Brief => What you output must match the entries exactly, apart from the pictures, which are left out.

──────── Source data ────────

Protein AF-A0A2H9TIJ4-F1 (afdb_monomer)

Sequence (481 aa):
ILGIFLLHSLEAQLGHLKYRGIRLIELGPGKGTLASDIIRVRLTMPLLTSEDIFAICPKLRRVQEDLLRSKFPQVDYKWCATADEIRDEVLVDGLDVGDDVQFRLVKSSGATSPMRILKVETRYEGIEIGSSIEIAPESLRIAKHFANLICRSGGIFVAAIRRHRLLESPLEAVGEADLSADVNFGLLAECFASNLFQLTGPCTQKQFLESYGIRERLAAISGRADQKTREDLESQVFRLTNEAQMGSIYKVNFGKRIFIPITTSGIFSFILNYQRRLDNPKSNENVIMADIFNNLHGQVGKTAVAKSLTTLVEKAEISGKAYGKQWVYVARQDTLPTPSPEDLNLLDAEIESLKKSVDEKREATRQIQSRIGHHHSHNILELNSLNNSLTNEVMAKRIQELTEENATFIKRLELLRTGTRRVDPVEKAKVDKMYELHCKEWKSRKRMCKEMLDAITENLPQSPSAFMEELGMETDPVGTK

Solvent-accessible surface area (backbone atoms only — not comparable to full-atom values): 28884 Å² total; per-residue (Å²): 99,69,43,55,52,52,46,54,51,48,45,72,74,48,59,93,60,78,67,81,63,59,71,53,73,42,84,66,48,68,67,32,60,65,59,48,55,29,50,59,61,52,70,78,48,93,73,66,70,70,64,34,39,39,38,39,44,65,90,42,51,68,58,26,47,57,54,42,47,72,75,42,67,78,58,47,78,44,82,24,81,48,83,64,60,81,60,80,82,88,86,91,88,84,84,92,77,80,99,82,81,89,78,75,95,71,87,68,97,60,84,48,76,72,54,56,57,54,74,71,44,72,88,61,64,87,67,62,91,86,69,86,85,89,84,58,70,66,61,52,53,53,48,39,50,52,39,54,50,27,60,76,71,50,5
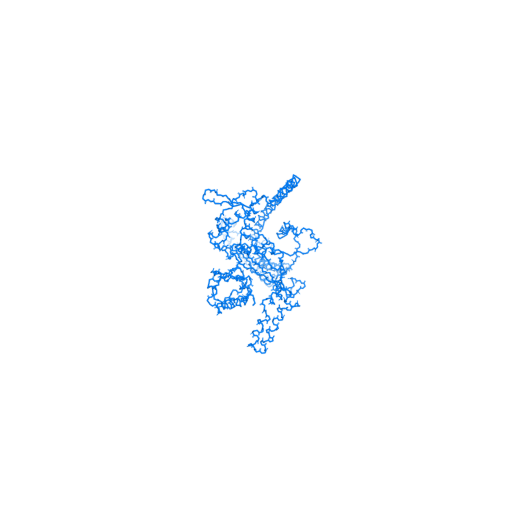6,74,50,77,53,75,54,76,82,75,89,81,67,98,49,89,69,78,45,67,91,78,54,89,85,76,75,86,81,65,60,68,65,51,47,57,53,33,60,86,48,65,38,47,72,47,73,78,40,35,34,23,59,54,42,55,76,63,41,49,65,60,52,46,53,65,53,40,77,78,46,56,72,68,58,31,54,52,51,52,52,52,51,46,45,49,44,33,62,95,48,42
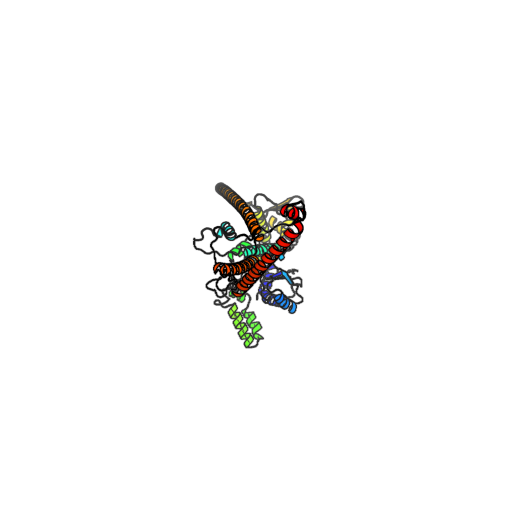,5,56,66,20,41,38,38,43,31,36,50,62,76,70,56,99,41,66,67,32,57,49,53,48,52,50,53,53,50,64,65,33,70,49,96,86,41,93,70,73,46,36,63,66,59,55,39,58,76,48,69,69,79,53,58,68,67,58,53,51,52,44,53,50,50,32,37,73,70,65,63,29,45,66,50,76,58,86,97,44,53,36,45,44,71,57,64,89,79,51,84,76,75,49,76,66,52,49,53,51,50,52,53,49,51,54,52,49,51,52,51,49,52,54,52,51,50,54,49,53,54,50,52,52,53,49,53,54,50,51,56,51,52,51,53,51,49,56,52,54,72,74,44,82,51,71,68,58,48,52,52,51,51,49,54,51,50,53,52,49,53,52,50,50,54,53,48,50,54,60,70,68,62,70,80,68,72,50,70,68,58,48,52,52,51,53,52,50,50,55,49,50,53,50,51,48,55,52,50,53,47,52,53,48,54,52,47,51,64,64,31,73,83,44,99,56,55,63,69,60,52,33,56,75,71,67,56,82,80,84,81,87,78,88,126

Mean predicted aligned error: 20.73 Å

InterPro domains:
  IPR003788 Protein arginine methyltransferase NDUFAF7 [PF02636] (18-89)
  IPR010776 Homologous-pairing protein 2, winged helix domain [PF0710
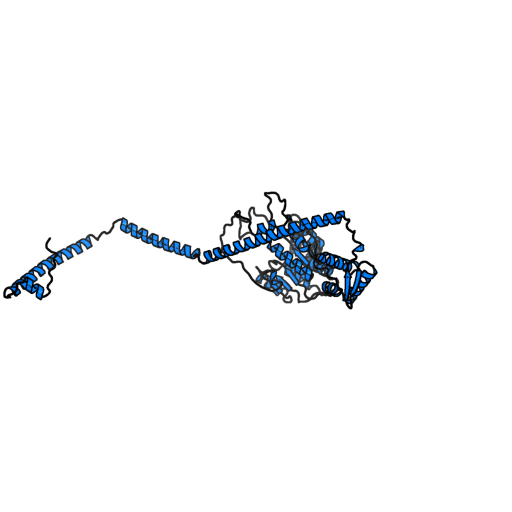6] (289-331)
  IPR029063 S-adenosyl-L-methionine-dependent methyltransferase superfamily [SSF53335] (20-254)
  IPR036388 Winged helix-like DNA-binding domain superfamily [G3DSA:1.10.10.10] (269-341)
  IPR038375 Protein arginine methyltransferase NDUFAF7 superfamily [G3DSA:3.40.50.12710] (1-259)
  IPR040661 Leucine zipper with capping helix domain [PF18517] (425-476)

Radius of gyration: 46.43 Å; Cα contacts (8 Å, |Δi|>4): 364; chains: 1; bounding box: 81×75×155 Å

Structure (mmCIF, N/CA/C/O backbone):
data_AF-A0A2H9TIJ4-F1
#
_entry.id   AF-A0A2H9TIJ4-F1
#
loop_
_atom_site.group_PDB
_atom_site.id
_atom_site.type_symbol
_atom_site.label_atom_id
_atom_site.label_alt_id
_atom_site.label_comp_id
_atom_site.label_asym_id
_atom_site.label_entity_id
_atom_site.label_seq_id
_atom_site.pdbx_PDB_ins_code
_atom_site.Cartn_x
_atom_site.Cartn_y
_atom_site.Cartn_z
_atom_site.occupancy
_atom_site.B_iso_or_equiv
_atom_site.auth_seq_id
_atom_site.auth_comp_id
_atom_site.auth_asym_id
_atom_site.auth_atom_id
_atom_site.pdbx_PDB_model_num
ATOM 1 N N . ILE A 1 1 ? 8.398 -16.861 -7.730 1.00 84.81 1 ILE A N 1
ATOM 2 C CA . ILE A 1 1 ? 7.922 -16.010 -8.846 1.00 84.81 1 ILE A CA 1
ATOM 3 C C . ILE A 1 1 ? 8.185 -14.536 -8.564 1.00 84.81 1 ILE A C 1
ATOM 5 O O . ILE A 1 1 ? 8.988 -13.966 -9.282 1.00 84.81 1 ILE A O 1
ATOM 9 N N . LEU A 1 2 ? 7.647 -13.939 -7.490 1.00 79.88 2 LEU A N 1
ATOM 10 C CA . LEU A 1 2 ? 7.876 -12.512 -7.197 1.00 79.88 2 LEU A CA 1
ATOM 11 C C . LEU A 1 2 ? 9.366 -12.123 -7.088 1.00 79.88 2 LEU A C 1
ATOM 13 O O . LEU A 1 2 ? 9.768 -11.112 -7.645 1.00 79.88 2 LEU A O 1
ATOM 17 N N . GLY A 1 3 ? 10.211 -12.963 -6.479 1.00 75.75 3 GLY A N 1
ATOM 18 C CA . GLY A 1 3 ? 11.666 -12.737 -6.478 1.00 75.75 3 GLY A CA 1
ATOM 19 C C . GLY A 1 3 ? 12.304 -12.727 -7.880 1.00 75.75 3 GLY A C 1
ATOM 20 O O . GLY A 1 3 ? 13.211 -11.943 -8.125 1.00 75.75 3 GLY A O 1
ATOM 21 N N . ILE A 1 4 ? 11.794 -13.538 -8.818 1.00 80.69 4 ILE A N 1
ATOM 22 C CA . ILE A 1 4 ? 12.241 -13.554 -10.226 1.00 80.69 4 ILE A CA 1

────────

Solution to this problem =>
Protein AF-A0A2H9TIJ4-F1 (afdb_monomer)

Sequence (481 aa):
ILGIFLLHSLEAQLGHLKYRGIRLIELGPGKGTLASDIIRVRLTMPLLTSEDIFAICPKLRRVQEDLLRSKFPQVDYKWCATADEIRDEVLVDGLDVGDDVQFRLVKSSGATSPMRILKVETRYEGIEIGSSIEIAPESLRIAKHFANLICRSGGIFVAAIRRHRLLESPLEAVGEADLSADVNFGLLAECFASNLFQLTGPCTQKQFLESYGIRERLAAISGRADQKTREDLESQVFRLTNEAQMGSIYKVNFGKRIFIPITTSGIFSFILNYQRRLDNPKSNENVIMADIFNNLHGQVGKTAVAKSLTTLVEKAEISGKAYGKQWVYVARQDTLPTPSPEDLNLLDAEIESLKKSVDEKREATRQIQSRIGHHHSHNILELNSLNNSLTNEVMAKRIQELTEENATFIKRLELLRTGTRRVDPVEKAKVDKMYELHCKEWKSRKRMCKEMLDAITENLPQSPSAFMEELGMETDPVGTK

Solvent-accessible surface area (backbone atoms only — not comparable to full-atom values): 28884 Å² total; per-residue (Å²): 99,69,43,55,52,52,46,54,51,48,45,72,74,48,59,93,60,78,67,81,63,59,71,53,73,42,84,66,48,68,67,32,60,65,59,48,55,29,50,59,61,52,70,78,48,93,73,66,70,70,64,34,39,39,38,39,44,65,90,42,51,68,58,26,47,57,54,42,47,72,75,42,67,78,58,47,78,44,82,24,81,48,83,64,60,81,60,80,82,88,86,91,88,84,84,92,77,80,99,82,81,89,78,75,95,71,87,68,97,60,84,48,76,72,54,56,57,54,74,71,44,72,88,61,64,87,67,62,91,86,69,86,85,89,84,58,70,66,61,52,53,53,48,39,50,52,39,54,50,27,60,76,71,50,5
6,74,50,77,53,75,54,76,82,75,89,81,67,98,49,89,69,78,45,67,91,78,54,89,85,76,75,86,81,65,60,68,65,51,47,57,53,33,60,86,48,65,38,47,72,47,73,78,40,35,34,23,59,54,42,55,76,63,41,49,65,60,52,46,53,65,53,40,77,78,46,56,72,68,58,31,54,52,51,52,52,52,51,46,45,49,44,33,62,95,48,42
,5,56,66,20,41,38,38,43,31,36,50,62,76,70,56,99,41,66,67,32,57,49,53,48,52,50,53,53,50,64,65,33,70,49,96,86,41,93,70,73,46,36,63,66,59,55,39,58,76,48,69,69,79,53,58,68,67,58,53,51,52,44,53,50,50,32,37,73,70,65,63,29,45,66,50,76,58,86,97,44,53,36,45,44,71,57,64,89,79,51,84,76,75,49,76,66,52,49,53,51,50,52,53,49,51,54,52,49,51,52,51,49,52,54,52,51,50,54,49,53,54,50,52,52,53,49,53,54,50,51,56,51,52,51,53,51,49,56,52,54,72,74,44,82,51,71,68,58,48,52,52,51,51,49,54,51,50,53,52,49,53,52,50,50,54,53,48,50,54,60,70,68,62,70,80,68,72,50,70,68,58,48,52,52,51,53,52,50,50,55,49,50,53,50,51,48,55,52,50,53,47,52,53,48,54,52,47,51,64,64,31,73,83,44,99,56,55,63,69,60,52,33,56,75,71,67,56,82,80,84,81,87,78,88,126

Mean predicted aligned error: 20.73 Å

InterPro domains:
  IPR003788 Protein arginine methyltransferase NDUFAF7 [PF02636] (18-89)
  IPR010776 Homologous-pairing protein 2, winged helix domain [PF0710
6] (289-331)
  IPR029063 S-adenosyl-L-methionine-dependent methyltransferase superfamily [SSF53335] (20-254)
  IPR036388 Winged helix-like DNA-binding domain superfamily [G3DSA:1.10.10.10] (269-341)
  IPR038375 Protein arginine methyltransferase NDUFAF7 superfamily [G3DSA:3.40.50.12710] (1-259)
  IPR040661 Leucine zipper with capping helix domain [PF18517] (425-476)

Radius of gyration: 46.43 Å; Cα contacts (8 Å, |Δi|>4): 364; chains: 1; bounding box: 81×75×155 Å

Structure (mmCIF, N/CA/C/O backbone):
data_AF-A0A2H9TIJ4-F1
#
_entry.id   AF-A0A2H9TIJ4-F1
#
loop_
_atom_site.group_PDB
_atom_site.id
_atom_site.type_symbol
_atom_site.label_atom_id
_atom_site.label_alt_id
_atom_site.label_comp_id
_atom_site.label_asym_id
_atom_site.label_entity_id
_atom_site.label_seq_id
_atom_site.pdbx_PDB_ins_code
_atom_site.Cartn_x
_atom_site.Cartn_y
_atom_site.Cartn_z
_atom_site.occupancy
_atom_site.B_iso_or_equiv
_atom_site.auth_seq_id
_atom_site.auth_comp_id
_atom_site.auth_asym_id
_atom_site.auth_atom_id
_atom_site.pdbx_PDB_model_num
ATOM 1 N N . ILE A 1 1 ? 8.398 -16.861 -7.730 1.00 84.81 1 ILE A N 1
ATOM 2 C CA . ILE A 1 1 ? 7.922 -16.010 -8.846 1.00 84.81 1 ILE A CA 1
ATOM 3 C C . ILE A 1 1 ? 8.185 -14.536 -8.564 1.00 84.81 1 ILE A C 1
ATOM 5 O O . ILE A 1 1 ? 8.988 -13.966 -9.282 1.00 84.81 1 ILE A O 1
ATOM 9 N N . LEU A 1 2 ? 7.647 -13.939 -7.490 1.00 79.88 2 LEU A N 1
ATOM 10 C CA . LEU A 1 2 ? 7.876 -12.512 -7.197 1.00 79.88 2 LEU A CA 1
ATOM 11 C C . LEU A 1 2 ? 9.366 -12.123 -7.088 1.00 79.88 2 LEU A C 1
ATOM 13 O O . LEU A 1 2 ? 9.768 -11.112 -7.645 1.00 79.88 2 LEU A O 1
ATOM 17 N N . GLY A 1 3 ? 10.211 -12.963 -6.479 1.00 75.75 3 GLY A N 1
ATOM 18 C CA . GLY A 1 3 ? 11.666 -12.737 -6.478 1.00 75.75 3 GLY A CA 1
ATOM 19 C C . GLY A 1 3 ? 12.304 -12.727 -7.880 1.00 75.75 3 GLY A C 1
ATOM 20 O O . GLY A 1 3 ? 13.211 -11.943 -8.125 1.00 75.75 3 GLY A O 1
ATOM 21 N N . ILE A 1 4 ? 11.794 -13.538 -8.818 1.00 80.69 4 ILE A N 1
ATOM 22 C CA . ILE A 1 4 ? 12.241 -13.554 -10.226 1.00 80.69 4 ILE A CA 1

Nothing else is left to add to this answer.